## YOUR OBJECTIVE
Your task is to copy the lines of the data below from the line holding "ATOM 63 C C" through the line holding "ATOM 122 N N", inclusive, exactly and with nothing added.

## INFORMATION
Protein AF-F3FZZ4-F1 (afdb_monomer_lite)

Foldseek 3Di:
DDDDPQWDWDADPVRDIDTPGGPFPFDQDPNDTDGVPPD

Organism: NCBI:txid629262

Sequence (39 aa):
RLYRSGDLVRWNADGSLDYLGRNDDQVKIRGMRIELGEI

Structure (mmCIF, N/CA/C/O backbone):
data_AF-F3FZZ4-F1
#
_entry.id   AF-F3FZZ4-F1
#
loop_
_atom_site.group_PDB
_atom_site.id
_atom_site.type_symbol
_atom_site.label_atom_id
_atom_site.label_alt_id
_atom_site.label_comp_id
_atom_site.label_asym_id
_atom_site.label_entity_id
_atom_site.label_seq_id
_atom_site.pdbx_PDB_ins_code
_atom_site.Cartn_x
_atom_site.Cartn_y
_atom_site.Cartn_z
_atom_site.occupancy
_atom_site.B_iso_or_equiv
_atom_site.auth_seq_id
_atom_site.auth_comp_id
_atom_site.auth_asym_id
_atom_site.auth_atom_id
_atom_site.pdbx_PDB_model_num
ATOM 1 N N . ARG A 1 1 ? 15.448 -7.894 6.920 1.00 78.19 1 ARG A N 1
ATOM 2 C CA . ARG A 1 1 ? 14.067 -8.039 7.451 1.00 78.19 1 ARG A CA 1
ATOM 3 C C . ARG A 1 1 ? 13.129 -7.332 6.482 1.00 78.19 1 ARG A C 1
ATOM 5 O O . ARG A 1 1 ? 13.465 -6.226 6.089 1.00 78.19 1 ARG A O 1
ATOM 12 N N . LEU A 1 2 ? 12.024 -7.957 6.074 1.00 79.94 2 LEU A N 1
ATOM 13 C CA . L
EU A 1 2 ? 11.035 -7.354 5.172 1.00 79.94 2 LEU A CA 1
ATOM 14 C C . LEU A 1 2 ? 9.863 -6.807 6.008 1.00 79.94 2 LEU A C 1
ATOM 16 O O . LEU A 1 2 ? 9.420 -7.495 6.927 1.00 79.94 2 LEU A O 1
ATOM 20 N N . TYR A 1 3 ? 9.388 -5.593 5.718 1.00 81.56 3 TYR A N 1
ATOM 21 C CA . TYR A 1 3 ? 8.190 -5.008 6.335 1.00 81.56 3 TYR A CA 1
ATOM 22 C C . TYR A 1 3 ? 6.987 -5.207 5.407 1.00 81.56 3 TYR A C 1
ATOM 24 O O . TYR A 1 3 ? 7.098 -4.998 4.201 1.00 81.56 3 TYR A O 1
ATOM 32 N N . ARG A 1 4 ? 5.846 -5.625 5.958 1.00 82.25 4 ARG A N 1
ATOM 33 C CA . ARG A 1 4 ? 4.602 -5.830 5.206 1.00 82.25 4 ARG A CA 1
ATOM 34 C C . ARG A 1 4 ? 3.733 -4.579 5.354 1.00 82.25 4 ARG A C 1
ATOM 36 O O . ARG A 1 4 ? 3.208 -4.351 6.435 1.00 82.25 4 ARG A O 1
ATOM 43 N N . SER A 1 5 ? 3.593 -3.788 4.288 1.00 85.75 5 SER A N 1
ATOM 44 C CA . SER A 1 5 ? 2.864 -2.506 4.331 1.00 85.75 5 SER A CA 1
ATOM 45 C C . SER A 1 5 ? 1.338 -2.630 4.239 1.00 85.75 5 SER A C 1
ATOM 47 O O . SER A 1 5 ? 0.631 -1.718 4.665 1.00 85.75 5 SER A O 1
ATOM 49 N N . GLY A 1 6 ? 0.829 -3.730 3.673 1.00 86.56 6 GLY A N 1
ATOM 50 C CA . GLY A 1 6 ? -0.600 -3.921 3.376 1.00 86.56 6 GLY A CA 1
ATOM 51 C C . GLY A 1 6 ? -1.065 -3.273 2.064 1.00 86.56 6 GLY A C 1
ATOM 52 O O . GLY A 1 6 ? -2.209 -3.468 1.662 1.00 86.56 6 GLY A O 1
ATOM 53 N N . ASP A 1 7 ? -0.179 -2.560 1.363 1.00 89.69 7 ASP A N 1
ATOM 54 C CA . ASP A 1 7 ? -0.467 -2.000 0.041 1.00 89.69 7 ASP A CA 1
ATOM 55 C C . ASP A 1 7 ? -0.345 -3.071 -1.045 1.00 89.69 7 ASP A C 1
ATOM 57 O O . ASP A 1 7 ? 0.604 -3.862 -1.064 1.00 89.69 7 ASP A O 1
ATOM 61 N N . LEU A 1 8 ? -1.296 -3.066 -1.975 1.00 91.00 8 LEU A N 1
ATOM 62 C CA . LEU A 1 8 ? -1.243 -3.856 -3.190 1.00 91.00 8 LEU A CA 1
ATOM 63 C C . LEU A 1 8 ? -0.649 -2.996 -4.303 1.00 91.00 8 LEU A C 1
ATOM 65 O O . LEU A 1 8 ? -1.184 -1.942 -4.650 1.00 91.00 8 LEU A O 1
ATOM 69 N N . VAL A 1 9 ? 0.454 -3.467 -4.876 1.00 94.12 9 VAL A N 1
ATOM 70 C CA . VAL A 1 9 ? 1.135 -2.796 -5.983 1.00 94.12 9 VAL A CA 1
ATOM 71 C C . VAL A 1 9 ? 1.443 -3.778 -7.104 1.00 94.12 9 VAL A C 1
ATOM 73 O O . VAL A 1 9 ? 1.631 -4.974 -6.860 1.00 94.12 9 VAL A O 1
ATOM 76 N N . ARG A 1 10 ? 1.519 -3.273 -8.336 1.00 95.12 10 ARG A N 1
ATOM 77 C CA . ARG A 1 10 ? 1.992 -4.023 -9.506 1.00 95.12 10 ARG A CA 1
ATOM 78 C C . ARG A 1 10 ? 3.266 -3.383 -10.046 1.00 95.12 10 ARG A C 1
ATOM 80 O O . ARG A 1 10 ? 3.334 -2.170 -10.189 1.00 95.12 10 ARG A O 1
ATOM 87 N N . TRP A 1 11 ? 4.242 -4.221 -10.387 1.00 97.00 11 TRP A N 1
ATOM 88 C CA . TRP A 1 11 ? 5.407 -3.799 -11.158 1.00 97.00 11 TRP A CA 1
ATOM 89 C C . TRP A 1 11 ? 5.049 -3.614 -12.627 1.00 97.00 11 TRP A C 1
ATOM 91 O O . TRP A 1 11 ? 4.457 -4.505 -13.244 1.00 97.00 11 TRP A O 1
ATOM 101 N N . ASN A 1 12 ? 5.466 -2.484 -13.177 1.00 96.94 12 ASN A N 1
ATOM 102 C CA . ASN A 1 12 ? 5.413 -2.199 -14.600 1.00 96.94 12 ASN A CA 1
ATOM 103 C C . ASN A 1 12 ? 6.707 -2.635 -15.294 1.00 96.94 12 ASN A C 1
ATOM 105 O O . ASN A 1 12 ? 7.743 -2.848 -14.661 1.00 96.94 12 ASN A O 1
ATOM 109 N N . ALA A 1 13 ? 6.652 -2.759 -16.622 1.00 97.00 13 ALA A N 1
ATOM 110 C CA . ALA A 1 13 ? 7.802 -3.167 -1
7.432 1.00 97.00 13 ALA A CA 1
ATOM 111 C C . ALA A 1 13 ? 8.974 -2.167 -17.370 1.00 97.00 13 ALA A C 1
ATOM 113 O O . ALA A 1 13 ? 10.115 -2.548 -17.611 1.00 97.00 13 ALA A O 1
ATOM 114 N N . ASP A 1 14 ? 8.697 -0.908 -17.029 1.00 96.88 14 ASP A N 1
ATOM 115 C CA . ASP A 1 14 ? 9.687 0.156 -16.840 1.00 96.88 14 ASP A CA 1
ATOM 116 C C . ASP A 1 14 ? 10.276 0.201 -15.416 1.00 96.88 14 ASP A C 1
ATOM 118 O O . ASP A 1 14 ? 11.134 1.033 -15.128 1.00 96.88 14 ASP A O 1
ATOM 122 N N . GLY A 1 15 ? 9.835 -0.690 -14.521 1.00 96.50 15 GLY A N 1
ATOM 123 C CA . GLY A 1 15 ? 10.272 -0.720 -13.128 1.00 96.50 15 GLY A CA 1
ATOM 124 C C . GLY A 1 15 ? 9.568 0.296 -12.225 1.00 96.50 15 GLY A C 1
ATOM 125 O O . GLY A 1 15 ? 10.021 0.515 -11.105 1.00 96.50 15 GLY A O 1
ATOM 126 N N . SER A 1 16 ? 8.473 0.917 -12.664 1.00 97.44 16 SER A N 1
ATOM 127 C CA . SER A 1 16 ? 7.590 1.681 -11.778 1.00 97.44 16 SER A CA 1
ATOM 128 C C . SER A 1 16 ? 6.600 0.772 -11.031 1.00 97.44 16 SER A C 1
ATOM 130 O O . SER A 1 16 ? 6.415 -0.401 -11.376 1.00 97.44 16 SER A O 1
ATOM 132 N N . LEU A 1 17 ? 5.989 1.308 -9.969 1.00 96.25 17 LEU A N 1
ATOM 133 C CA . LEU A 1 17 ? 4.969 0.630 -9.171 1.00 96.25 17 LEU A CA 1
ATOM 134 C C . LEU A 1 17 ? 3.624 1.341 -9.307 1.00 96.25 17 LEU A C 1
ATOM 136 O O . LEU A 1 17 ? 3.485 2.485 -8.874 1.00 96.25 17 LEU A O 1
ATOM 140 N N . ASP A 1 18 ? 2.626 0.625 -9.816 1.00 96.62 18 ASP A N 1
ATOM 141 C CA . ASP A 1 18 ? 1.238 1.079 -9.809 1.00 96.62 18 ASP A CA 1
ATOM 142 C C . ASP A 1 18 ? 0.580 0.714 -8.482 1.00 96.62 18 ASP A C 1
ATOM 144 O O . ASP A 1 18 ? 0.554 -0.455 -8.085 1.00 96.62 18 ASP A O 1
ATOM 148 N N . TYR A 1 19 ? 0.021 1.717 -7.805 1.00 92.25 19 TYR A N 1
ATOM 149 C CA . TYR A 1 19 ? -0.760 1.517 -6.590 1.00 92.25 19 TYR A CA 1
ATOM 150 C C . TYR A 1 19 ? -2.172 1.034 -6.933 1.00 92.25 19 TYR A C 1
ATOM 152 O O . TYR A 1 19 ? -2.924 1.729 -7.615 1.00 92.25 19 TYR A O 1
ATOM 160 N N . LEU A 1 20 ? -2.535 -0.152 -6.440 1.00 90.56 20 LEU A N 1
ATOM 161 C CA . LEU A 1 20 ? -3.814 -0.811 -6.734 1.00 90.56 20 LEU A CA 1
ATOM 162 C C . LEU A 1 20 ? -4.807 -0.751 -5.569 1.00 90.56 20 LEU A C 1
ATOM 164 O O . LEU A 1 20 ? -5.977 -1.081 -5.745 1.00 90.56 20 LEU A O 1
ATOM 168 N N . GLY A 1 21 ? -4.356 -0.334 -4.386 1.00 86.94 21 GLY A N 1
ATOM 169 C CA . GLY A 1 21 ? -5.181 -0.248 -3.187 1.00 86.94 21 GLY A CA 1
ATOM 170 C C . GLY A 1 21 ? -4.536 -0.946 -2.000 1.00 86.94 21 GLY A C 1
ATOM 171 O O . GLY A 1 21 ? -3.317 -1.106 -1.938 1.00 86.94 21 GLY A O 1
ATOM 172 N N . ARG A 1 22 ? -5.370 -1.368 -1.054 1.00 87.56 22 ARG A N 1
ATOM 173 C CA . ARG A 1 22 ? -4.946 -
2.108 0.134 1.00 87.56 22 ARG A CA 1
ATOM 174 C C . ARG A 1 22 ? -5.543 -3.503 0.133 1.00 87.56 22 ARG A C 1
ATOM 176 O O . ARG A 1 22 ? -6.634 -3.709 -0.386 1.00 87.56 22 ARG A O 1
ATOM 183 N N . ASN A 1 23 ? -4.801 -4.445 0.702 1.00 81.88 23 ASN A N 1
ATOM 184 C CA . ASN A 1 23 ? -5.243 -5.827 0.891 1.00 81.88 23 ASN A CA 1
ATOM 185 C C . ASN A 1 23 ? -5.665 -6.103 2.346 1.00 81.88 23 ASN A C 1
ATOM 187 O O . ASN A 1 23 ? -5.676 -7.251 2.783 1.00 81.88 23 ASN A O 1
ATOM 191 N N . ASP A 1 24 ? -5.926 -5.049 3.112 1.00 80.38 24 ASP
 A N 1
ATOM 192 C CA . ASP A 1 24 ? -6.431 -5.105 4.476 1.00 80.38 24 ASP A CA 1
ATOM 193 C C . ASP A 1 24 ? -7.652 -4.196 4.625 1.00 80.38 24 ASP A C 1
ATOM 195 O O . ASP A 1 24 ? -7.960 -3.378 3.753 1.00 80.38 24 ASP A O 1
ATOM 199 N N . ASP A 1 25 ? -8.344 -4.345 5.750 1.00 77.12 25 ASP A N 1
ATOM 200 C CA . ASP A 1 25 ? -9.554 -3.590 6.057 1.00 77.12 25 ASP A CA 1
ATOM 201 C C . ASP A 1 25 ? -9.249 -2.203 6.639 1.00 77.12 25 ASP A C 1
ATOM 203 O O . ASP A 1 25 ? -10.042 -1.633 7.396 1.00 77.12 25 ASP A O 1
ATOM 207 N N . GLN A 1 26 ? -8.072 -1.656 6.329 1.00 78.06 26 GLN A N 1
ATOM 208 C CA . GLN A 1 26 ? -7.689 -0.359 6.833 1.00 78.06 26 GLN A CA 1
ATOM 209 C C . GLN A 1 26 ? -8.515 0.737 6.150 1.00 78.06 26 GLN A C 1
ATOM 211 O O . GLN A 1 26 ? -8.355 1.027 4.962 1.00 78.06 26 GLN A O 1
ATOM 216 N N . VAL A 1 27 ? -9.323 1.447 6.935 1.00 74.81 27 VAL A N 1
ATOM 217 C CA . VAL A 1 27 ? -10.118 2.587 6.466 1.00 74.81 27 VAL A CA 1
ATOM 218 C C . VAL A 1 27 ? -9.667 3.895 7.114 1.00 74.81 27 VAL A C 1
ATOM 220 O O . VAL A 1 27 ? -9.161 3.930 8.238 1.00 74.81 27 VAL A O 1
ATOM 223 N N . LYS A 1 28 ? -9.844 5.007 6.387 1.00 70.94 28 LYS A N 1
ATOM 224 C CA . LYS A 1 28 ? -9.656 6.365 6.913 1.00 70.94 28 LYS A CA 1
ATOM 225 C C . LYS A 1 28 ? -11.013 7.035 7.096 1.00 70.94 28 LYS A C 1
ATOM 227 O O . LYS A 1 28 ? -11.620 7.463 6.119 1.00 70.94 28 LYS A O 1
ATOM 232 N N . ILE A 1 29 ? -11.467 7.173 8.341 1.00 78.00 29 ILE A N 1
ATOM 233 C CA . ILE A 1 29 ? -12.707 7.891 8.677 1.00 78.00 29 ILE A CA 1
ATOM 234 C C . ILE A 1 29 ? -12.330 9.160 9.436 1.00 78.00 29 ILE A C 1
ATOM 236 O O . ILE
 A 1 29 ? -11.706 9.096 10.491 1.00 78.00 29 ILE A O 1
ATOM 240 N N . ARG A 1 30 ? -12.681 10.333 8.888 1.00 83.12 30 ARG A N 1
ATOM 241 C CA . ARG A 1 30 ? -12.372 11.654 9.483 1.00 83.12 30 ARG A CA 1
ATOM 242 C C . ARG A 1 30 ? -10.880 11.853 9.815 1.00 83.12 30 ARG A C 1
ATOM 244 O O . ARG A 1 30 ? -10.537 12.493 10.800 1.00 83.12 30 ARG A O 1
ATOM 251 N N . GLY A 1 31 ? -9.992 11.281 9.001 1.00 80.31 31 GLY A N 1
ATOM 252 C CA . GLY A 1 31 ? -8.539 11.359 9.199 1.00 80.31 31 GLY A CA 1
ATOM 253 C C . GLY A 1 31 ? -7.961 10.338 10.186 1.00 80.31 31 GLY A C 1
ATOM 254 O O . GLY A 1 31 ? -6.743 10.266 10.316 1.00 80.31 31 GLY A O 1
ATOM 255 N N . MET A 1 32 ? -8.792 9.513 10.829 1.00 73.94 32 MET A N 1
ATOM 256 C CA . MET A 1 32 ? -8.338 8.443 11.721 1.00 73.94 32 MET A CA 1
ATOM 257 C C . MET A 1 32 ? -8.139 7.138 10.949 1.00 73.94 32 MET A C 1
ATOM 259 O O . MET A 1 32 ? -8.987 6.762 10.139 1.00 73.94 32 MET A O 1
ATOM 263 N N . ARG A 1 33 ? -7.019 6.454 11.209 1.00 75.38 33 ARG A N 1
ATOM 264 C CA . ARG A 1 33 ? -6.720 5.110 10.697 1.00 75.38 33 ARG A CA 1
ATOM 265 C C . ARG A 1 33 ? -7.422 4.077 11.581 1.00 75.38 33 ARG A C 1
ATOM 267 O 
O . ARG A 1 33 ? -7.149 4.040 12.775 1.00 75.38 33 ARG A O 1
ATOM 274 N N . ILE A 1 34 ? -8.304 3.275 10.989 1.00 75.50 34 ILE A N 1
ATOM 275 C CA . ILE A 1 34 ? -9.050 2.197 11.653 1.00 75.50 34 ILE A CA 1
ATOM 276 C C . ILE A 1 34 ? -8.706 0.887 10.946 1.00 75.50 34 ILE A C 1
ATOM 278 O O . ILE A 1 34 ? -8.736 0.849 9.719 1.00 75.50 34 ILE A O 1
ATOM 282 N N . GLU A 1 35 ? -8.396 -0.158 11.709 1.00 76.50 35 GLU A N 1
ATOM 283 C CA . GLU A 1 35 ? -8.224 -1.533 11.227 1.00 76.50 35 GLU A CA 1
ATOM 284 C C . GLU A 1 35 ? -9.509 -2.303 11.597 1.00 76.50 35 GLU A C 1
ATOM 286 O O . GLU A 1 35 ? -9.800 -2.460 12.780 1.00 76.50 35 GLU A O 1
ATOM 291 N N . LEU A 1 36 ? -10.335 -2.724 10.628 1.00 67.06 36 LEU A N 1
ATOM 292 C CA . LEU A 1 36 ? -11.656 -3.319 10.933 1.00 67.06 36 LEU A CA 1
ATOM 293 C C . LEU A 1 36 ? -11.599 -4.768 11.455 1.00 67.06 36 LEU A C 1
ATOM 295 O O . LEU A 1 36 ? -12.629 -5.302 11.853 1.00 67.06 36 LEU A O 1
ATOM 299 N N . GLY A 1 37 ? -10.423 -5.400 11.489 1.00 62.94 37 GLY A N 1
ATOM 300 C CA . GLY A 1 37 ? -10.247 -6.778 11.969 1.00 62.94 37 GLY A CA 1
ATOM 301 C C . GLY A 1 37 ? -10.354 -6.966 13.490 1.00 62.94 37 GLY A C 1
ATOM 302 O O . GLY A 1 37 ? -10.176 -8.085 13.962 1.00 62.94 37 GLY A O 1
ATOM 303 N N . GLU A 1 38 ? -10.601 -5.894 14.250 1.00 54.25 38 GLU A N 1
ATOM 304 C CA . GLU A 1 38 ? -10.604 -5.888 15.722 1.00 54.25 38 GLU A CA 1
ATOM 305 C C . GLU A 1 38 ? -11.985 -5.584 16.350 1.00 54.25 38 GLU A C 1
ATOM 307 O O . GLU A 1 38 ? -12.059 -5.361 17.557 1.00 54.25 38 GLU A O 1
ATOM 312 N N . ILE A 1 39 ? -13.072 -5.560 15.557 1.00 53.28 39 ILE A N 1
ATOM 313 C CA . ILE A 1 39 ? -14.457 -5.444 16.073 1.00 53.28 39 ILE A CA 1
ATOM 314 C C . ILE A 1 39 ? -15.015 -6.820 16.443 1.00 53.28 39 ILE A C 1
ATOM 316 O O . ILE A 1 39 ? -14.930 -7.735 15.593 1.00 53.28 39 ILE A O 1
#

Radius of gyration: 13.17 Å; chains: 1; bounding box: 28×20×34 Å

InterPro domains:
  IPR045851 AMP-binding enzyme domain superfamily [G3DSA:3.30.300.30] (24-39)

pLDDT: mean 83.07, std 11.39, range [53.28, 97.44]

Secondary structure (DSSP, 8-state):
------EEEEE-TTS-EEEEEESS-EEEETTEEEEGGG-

## RESULT OF THIS TASK
ATOM 63 C C . LEU A 1 8 ? -0.649 -2.996 -4.303 1.00 91.00 8 LEU A C 1
ATOM 65 O O . LEU A 1 8 ? -1.184 -1.942 -4.650 1.00 91.00 8 LEU A O 1
ATOM 69 N N . VAL A 1 9 ? 0.454 -3.467 -4.876 1.00 94.12 9 VAL A N 1
ATOM 70 C CA . VAL A 1 9 ? 1.135 -2.796 -5.983 1.00 94.12 9 VAL A CA 1
ATOM 71 C C . VAL A 1 9 ? 1.443 -3.778 -7.104 1.00 94.12 9 VAL A C 1
ATOM 73 O O . VAL A 1 9 ? 1.631 -4.974 -6.860 1.00 94.12 9 VAL A O 1
ATOM 76 N N . ARG A 1 10 ? 1.519 -3.273 -8.336 1.00 95.12 10 ARG A N 1
ATOM 77 C CA . ARG A 1 10 ? 1.992 -4.023 -9.506 1.00 95.12 10 ARG A CA 1
ATOM 78 C C . ARG A 1 10 ? 3.266 -3.383 -10.046 1.00 95.12 10 ARG A C 1
ATOM 80 O O . ARG A 1 10 ? 3.334 -2.170 -10.189 1.00 95.12 10 ARG A O 1
ATOM 87 N N . TRP A 1 11 ? 4.242 -4.221 -10.387 1.00 97.00 11 TRP A N 1
ATOM 88 C CA . TRP A 1 11 ? 5.407 -3.799 -11.158 1.00 97.00 11 TRP A CA 1
ATOM 89 C C . TRP A 1 11 ? 5.049 -3.614 -12.627 1.00 97.00 11 TRP A C 1
ATOM 91 O O . TRP A 1 11 ? 4.457 -4.505 -13.244 1.00 97.00 11 TRP A O 1
ATOM 101 N N . ASN A 1 12 ? 5.466 -2.484 -13.177 1.00 96.94 12 ASN A N 1
ATOM 102 C CA . ASN A 1 12 ? 5.413 -2.199 -14.600 1.00 96.94 12 ASN A CA 1
ATOM 103 C C . ASN A 1 12 ? 6.707 -2.635 -15.294 1.00 96.94 12 ASN A C 1
ATOM 105 O O . ASN A 1 12 ? 7.743 -2.848 -14.661 1.00 96.94 12 ASN A O 1
ATOM 109 N N . ALA A 1 13 ? 6.652 -2.759 -16.622 1.00 97.00 13 ALA A N 1
ATOM 110 C CA . ALA A 1 13 ? 7.802 -3.167 -1
7.432 1.00 97.00 13 ALA A CA 1
ATOM 111 C C . ALA A 1 13 ? 8.974 -2.167 -17.370 1.00 97.00 13 ALA A C 1
ATOM 113 O O . ALA A 1 13 ? 10.115 -2.548 -17.611 1.00 97.00 13 ALA A O 1
ATOM 114 N N . ASP A 1 14 ? 8.697 -0.908 -17.029 1.00 96.88 14 ASP A N 1
ATOM 115 C CA . ASP A 1 14 ? 9.687 0.156 -16.840 1.00 96.88 14 ASP A CA 1
ATOM 116 C C . ASP A 1 14 ? 10.276 0.201 -15.416 1.00 96.88 14 ASP A C 1
ATOM 118 O O . ASP A 1 14 ? 11.134 1.033 -15.128 1.00 96.88 14 ASP A O 1
ATOM 122 N N . GLY A 1 15 ? 9.835 -0.690 -14.521 1.00 96.50 15 GLY A N 1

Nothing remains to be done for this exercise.